Beaudets stories provide sensational trailers to run during high rated Fox shows like American Idol (or now X Factor) to drag people into watching Fox 25 low rated local news (other than from a Herald poll of course). When Beaudets story didn’t completely destroy his target, he runs more stories on that PERSON. In the case of Sheriff James Diapola, Fox Undercover didn’t have to keep running stories because the Sheriff took his own life after one of Beaudet’s aggressive spots.
Beaudet calls himself relentless, but I see that word more as reserved for things such as cancerous tumors and terrorists and doesn’t seem like something to brag about. I would guess that that type of relentlessness was what brought News Corp into the mess that it is in right now, crossing the line of needing increasingly more sensational fodder.
He also appears to lie on his website, claiming that he always asks his subjects for an interview first when it seems pretty obvious to me that nobody that he is running stories on is prepared for the discussion (Beaudet seems to jump in front of them, unsuspectingly) and while a relentless reporter is distasteful a deceptive one is untrustworthy (and this guy teaches journalism at Emerson too!). If you just corner someone you are never going to have a balanced and insightful story but you will always have someone looking sandbagged.
For me, the biggest selling points for news are accuracy and integrity. Secondly, it should also be tasteful, interesting and occasionally endearing. I do want to hear the good with the bad, but
I don’t trust someone whose news stories are predicated on surprising an interviewee. I suppose there are viewers out there who really want their news to be as shocking and as hard hitting as possible but other than for entertainment value (which wanes over time), I don’t really get that.

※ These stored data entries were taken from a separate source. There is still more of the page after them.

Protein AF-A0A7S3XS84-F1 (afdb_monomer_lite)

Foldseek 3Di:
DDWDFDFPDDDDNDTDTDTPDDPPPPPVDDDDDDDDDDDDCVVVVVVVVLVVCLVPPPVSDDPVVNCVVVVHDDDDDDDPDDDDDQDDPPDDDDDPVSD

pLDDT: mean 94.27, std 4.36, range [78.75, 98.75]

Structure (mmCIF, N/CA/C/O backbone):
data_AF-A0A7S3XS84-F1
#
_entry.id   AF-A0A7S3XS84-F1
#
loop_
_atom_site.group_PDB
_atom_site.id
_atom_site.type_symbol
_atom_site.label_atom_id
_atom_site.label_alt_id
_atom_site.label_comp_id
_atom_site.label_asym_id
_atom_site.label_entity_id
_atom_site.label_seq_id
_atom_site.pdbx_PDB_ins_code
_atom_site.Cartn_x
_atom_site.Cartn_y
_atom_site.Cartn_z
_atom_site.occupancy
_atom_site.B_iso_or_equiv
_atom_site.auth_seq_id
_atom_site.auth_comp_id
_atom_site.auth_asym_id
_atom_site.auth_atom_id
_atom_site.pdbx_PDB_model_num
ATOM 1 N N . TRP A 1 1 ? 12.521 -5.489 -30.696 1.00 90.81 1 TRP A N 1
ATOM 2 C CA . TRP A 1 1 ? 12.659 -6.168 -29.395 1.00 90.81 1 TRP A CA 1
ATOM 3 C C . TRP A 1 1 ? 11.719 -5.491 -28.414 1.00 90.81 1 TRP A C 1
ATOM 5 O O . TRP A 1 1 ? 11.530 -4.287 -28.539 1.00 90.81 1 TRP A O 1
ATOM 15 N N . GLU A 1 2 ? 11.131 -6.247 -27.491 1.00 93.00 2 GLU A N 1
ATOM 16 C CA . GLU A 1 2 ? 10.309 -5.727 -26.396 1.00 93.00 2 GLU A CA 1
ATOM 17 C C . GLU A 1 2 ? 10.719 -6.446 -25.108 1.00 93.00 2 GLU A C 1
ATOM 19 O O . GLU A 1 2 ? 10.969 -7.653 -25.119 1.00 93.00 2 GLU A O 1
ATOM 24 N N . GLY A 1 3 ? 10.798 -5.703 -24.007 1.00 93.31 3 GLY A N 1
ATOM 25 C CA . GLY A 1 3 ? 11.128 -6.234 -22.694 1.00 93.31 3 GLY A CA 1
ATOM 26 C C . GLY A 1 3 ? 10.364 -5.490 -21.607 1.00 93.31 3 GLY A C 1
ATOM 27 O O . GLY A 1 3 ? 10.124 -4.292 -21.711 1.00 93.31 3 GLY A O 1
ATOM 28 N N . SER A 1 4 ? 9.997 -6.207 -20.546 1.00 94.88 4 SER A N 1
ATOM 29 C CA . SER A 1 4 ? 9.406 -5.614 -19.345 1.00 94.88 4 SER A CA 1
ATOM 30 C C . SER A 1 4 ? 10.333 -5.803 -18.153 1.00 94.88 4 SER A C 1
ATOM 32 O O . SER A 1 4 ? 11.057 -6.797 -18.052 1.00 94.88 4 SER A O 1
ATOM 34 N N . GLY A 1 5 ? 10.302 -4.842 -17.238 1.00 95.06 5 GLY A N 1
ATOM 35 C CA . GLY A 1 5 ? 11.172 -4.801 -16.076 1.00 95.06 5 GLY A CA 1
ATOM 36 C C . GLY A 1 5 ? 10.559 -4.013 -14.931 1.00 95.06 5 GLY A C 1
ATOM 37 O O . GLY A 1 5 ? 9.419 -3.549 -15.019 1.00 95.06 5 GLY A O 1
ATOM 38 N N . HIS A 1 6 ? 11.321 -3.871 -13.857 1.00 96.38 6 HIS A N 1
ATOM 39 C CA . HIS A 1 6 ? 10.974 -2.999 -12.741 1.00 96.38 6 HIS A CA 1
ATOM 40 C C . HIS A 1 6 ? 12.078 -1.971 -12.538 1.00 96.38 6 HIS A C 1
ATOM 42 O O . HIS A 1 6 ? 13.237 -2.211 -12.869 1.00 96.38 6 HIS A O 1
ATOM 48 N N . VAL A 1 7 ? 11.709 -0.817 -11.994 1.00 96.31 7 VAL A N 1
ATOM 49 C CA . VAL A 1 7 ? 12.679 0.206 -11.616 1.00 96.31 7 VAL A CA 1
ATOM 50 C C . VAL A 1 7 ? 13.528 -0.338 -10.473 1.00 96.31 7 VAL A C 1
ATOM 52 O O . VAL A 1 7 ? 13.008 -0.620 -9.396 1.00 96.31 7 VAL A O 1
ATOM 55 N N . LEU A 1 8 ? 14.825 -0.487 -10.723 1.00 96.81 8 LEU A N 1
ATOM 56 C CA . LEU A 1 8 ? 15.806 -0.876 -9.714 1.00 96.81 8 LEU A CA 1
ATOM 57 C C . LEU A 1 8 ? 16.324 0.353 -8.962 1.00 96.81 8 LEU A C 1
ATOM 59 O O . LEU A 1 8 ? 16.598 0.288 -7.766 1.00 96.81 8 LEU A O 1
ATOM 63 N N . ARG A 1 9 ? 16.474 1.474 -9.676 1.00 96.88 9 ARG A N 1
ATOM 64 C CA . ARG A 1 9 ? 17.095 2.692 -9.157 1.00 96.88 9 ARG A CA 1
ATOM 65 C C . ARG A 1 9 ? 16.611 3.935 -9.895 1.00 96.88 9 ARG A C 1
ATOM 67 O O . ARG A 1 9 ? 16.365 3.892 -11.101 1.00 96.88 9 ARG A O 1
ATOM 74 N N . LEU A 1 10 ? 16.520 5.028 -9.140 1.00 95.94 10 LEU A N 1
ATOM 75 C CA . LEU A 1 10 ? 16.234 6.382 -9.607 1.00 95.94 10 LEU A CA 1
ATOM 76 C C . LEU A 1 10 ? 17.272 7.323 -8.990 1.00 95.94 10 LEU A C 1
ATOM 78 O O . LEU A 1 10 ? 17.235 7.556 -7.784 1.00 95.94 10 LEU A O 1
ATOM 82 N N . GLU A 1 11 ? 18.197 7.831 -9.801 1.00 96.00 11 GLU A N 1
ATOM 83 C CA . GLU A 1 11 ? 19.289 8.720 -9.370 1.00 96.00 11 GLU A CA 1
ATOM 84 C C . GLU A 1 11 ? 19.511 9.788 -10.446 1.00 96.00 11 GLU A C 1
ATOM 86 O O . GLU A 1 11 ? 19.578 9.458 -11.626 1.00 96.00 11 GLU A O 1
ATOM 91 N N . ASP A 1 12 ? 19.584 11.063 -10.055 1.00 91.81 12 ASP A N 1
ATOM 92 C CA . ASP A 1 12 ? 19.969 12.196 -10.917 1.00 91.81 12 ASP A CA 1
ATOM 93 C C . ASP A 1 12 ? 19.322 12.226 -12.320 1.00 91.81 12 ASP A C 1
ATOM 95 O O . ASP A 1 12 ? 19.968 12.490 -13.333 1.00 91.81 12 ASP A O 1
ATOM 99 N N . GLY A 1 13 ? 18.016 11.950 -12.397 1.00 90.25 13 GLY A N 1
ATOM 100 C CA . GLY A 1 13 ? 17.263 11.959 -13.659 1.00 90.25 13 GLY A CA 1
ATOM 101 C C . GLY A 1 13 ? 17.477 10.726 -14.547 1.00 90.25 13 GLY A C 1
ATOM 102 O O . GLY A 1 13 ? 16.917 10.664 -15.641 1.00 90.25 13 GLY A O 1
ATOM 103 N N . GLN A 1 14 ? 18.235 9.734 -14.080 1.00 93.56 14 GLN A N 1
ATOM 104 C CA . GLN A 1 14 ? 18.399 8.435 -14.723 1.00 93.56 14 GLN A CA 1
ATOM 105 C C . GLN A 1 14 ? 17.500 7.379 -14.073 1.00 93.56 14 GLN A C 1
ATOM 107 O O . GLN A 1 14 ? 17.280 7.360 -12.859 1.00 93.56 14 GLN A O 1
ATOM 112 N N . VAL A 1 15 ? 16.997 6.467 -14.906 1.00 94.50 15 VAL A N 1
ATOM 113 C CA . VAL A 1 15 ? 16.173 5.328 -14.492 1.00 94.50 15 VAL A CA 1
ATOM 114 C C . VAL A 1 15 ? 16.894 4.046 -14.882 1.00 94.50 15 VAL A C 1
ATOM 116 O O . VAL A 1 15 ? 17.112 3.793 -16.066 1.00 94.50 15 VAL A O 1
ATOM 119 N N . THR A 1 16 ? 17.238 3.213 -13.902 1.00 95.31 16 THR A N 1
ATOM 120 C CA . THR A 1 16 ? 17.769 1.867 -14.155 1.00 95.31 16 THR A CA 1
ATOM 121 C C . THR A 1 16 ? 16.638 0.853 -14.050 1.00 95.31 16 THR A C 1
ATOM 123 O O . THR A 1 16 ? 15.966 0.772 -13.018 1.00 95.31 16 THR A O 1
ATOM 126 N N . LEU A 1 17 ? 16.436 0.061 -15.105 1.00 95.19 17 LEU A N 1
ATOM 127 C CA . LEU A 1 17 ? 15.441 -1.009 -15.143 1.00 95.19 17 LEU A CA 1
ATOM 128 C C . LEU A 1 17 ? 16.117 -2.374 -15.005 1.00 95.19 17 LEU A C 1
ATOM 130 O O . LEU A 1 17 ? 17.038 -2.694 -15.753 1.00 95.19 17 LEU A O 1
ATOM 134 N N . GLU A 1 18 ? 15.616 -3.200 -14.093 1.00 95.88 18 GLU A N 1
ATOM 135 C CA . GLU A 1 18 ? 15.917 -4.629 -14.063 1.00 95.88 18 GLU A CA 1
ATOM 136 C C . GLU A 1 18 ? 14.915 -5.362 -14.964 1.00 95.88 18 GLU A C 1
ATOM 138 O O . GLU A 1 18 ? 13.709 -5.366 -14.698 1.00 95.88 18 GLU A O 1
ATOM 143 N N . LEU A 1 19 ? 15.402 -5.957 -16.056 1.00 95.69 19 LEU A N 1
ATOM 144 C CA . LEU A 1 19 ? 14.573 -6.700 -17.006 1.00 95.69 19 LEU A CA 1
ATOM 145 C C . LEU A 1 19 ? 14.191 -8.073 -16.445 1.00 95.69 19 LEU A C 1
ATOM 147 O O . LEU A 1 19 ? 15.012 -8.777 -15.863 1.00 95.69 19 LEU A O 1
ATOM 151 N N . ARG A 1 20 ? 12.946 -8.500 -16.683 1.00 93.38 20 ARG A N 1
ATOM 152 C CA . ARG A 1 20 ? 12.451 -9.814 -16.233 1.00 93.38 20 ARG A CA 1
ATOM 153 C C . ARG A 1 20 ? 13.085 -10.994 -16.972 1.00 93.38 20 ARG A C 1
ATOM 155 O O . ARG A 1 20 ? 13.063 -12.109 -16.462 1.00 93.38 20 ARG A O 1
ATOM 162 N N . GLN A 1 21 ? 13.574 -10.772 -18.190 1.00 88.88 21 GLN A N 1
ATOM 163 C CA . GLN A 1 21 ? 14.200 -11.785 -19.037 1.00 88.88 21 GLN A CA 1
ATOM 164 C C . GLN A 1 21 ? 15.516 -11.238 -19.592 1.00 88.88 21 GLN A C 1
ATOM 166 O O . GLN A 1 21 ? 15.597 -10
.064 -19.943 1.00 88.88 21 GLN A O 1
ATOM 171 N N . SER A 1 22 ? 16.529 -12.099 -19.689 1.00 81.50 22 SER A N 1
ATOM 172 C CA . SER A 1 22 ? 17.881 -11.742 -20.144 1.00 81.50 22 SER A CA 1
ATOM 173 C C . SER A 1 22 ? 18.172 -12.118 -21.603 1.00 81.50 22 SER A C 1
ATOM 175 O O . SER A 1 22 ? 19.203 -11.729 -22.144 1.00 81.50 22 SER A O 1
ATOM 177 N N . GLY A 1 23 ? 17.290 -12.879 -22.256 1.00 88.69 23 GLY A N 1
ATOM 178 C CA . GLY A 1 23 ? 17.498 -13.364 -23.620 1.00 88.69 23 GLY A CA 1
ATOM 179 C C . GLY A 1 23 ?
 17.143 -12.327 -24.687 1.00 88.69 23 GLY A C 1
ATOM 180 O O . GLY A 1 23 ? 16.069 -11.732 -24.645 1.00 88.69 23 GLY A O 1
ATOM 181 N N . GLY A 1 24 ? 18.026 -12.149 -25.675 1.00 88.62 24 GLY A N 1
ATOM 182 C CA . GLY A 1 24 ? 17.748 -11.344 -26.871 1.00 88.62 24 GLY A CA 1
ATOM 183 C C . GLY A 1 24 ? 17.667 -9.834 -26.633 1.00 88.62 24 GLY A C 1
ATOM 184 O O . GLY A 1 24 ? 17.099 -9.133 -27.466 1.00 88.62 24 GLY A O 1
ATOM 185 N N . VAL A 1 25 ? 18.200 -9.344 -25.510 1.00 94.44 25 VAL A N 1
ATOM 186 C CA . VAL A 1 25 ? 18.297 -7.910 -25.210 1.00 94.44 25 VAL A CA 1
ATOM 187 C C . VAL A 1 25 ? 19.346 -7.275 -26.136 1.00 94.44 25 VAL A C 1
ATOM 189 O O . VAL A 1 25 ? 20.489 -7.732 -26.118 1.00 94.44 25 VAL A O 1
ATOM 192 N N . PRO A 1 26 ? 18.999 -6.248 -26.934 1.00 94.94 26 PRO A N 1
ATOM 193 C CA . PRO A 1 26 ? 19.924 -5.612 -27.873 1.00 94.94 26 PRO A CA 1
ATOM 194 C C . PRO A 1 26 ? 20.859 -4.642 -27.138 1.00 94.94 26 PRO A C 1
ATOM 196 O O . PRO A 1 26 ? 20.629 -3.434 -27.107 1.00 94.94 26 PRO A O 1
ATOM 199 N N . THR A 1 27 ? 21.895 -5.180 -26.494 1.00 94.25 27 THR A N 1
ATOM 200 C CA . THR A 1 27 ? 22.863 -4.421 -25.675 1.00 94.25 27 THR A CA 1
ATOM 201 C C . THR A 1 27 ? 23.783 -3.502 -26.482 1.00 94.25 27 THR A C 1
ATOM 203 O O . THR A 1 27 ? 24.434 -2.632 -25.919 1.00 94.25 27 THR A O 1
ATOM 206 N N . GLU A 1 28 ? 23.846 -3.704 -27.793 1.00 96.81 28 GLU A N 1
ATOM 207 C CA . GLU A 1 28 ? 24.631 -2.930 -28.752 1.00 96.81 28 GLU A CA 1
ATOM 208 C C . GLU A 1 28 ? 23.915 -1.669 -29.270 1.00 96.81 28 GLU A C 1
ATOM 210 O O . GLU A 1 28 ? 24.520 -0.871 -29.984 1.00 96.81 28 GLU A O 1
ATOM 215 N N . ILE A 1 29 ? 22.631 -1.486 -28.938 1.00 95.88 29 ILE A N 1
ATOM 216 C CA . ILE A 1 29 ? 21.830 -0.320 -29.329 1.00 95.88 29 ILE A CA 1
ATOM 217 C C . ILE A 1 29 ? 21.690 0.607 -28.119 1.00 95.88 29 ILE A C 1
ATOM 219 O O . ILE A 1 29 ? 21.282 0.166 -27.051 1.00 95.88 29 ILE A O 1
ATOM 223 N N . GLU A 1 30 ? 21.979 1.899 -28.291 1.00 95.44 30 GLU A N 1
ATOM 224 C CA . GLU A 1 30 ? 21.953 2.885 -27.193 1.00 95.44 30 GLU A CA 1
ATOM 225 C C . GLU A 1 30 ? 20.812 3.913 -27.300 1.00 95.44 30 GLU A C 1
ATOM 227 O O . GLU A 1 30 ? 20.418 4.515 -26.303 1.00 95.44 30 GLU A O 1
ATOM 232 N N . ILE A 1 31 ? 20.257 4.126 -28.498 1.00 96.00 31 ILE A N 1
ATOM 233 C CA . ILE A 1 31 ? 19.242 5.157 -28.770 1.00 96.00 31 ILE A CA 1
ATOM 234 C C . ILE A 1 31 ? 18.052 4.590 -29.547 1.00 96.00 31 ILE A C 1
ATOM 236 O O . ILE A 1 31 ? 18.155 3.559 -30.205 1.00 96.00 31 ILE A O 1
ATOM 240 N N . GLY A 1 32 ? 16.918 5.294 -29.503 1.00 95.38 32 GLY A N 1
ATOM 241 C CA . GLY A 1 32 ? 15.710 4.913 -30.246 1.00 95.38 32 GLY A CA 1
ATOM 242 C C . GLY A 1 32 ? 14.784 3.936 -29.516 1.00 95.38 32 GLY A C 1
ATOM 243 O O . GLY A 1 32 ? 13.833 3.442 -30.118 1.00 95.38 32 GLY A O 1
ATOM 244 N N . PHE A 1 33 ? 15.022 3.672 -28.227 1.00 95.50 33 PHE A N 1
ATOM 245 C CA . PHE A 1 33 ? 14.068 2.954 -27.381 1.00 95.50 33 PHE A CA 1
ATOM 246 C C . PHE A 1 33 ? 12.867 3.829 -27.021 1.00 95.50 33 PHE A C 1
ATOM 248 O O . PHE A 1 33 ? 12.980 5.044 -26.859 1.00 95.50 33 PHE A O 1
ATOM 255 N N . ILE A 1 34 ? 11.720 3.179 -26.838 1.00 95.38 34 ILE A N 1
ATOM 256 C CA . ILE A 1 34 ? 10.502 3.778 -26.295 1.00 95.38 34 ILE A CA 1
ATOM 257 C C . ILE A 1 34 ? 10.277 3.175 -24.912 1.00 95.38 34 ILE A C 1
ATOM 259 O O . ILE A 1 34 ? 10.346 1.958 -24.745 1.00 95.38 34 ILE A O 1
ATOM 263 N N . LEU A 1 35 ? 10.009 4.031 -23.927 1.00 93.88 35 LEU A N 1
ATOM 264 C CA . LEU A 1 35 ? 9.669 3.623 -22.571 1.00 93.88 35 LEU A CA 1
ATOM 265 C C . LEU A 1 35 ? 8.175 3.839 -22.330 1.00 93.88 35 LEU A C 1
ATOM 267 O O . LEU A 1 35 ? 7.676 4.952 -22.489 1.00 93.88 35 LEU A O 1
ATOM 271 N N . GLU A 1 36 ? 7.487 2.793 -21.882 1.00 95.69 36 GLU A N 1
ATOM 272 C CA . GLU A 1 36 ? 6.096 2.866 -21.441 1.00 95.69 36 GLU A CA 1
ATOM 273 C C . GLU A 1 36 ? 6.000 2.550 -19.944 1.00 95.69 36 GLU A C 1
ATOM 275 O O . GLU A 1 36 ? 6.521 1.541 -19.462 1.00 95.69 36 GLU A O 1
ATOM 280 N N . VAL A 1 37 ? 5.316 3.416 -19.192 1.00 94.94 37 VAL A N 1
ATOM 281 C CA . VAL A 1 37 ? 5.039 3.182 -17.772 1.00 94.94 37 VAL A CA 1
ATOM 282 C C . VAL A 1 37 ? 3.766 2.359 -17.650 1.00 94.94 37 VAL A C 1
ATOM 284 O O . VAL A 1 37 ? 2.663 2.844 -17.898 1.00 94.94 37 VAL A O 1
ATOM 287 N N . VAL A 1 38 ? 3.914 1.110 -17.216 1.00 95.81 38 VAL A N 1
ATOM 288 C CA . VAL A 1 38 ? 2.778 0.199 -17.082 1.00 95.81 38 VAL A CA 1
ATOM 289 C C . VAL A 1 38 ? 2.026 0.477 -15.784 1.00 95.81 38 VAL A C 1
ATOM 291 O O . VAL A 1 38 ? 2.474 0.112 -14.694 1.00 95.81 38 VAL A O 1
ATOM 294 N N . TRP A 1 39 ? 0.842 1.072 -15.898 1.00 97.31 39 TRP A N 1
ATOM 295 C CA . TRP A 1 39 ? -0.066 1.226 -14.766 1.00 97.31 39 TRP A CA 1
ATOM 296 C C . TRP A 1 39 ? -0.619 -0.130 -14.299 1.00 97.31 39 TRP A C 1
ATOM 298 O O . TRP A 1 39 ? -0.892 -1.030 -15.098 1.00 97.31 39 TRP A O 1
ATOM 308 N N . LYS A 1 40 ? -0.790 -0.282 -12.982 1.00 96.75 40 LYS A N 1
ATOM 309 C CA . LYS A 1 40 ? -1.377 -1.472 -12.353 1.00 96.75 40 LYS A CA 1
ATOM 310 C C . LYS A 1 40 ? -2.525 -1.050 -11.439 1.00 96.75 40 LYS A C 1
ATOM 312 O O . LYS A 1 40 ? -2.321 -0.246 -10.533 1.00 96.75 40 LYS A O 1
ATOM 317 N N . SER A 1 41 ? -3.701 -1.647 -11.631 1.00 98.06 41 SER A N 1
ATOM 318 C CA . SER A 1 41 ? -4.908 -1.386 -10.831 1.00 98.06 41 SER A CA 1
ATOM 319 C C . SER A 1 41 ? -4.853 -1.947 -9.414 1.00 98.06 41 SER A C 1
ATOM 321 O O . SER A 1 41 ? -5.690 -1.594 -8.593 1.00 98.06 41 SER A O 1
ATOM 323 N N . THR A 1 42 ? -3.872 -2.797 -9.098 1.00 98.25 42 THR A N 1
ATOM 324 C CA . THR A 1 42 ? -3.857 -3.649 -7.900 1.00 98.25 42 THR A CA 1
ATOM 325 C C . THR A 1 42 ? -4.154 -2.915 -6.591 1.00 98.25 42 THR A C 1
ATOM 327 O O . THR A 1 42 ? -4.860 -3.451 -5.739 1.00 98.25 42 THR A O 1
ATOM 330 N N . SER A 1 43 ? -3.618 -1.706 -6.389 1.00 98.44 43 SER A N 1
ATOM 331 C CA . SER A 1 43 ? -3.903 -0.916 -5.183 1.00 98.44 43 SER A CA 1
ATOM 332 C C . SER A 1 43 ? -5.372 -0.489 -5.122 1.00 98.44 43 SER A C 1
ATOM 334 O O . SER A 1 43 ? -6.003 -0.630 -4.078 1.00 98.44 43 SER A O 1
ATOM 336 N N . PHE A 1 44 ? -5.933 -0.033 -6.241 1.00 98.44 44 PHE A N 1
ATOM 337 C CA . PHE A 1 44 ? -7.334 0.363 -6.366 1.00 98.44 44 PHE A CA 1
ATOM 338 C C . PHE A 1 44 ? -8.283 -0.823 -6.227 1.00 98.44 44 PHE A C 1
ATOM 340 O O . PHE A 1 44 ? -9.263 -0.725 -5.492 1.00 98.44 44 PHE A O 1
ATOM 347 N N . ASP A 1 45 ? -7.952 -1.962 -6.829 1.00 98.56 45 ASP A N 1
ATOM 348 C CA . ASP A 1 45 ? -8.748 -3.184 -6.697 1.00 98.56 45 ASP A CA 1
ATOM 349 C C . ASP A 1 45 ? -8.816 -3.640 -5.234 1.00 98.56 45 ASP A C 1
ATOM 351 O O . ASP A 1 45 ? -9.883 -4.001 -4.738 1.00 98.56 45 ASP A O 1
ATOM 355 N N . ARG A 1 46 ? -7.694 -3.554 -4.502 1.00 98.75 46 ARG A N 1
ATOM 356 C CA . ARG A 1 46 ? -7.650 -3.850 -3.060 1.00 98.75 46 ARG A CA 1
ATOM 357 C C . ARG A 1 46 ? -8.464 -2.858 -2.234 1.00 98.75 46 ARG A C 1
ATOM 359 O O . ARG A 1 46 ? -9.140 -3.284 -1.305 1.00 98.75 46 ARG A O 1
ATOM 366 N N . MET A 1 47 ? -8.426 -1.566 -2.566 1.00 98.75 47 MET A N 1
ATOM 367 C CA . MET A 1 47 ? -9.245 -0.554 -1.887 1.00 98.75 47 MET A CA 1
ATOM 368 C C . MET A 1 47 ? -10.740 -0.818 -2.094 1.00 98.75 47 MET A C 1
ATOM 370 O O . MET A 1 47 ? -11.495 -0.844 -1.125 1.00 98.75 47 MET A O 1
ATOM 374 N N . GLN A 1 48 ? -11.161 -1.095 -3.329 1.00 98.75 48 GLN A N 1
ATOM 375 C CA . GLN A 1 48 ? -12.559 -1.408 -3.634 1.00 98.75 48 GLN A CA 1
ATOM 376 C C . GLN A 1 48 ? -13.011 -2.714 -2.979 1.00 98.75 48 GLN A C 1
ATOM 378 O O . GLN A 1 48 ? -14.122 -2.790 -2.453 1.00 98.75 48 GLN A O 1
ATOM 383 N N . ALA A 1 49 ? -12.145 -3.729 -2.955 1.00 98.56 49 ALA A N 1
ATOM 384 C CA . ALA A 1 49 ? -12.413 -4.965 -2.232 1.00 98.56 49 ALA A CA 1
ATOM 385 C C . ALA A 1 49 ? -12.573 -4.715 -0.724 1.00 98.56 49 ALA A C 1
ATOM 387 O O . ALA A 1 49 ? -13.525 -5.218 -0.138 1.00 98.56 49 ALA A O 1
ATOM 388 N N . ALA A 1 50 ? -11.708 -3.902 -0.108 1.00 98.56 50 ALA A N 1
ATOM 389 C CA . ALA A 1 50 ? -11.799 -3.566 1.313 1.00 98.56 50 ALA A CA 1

Mike Beaudet has been caught lying on a video that he seems to have made a few years back. He has also obstucted the protection of children by asking informants (and given them an incentive to) keep alleged risk to children a secret so he could make a big hit on the 10pm news months later. This is unacceptable an unethical.
Mike Beaudet needs to be fired from Fox 25 and Fox 25 needs to appologize before I will ever trust them again.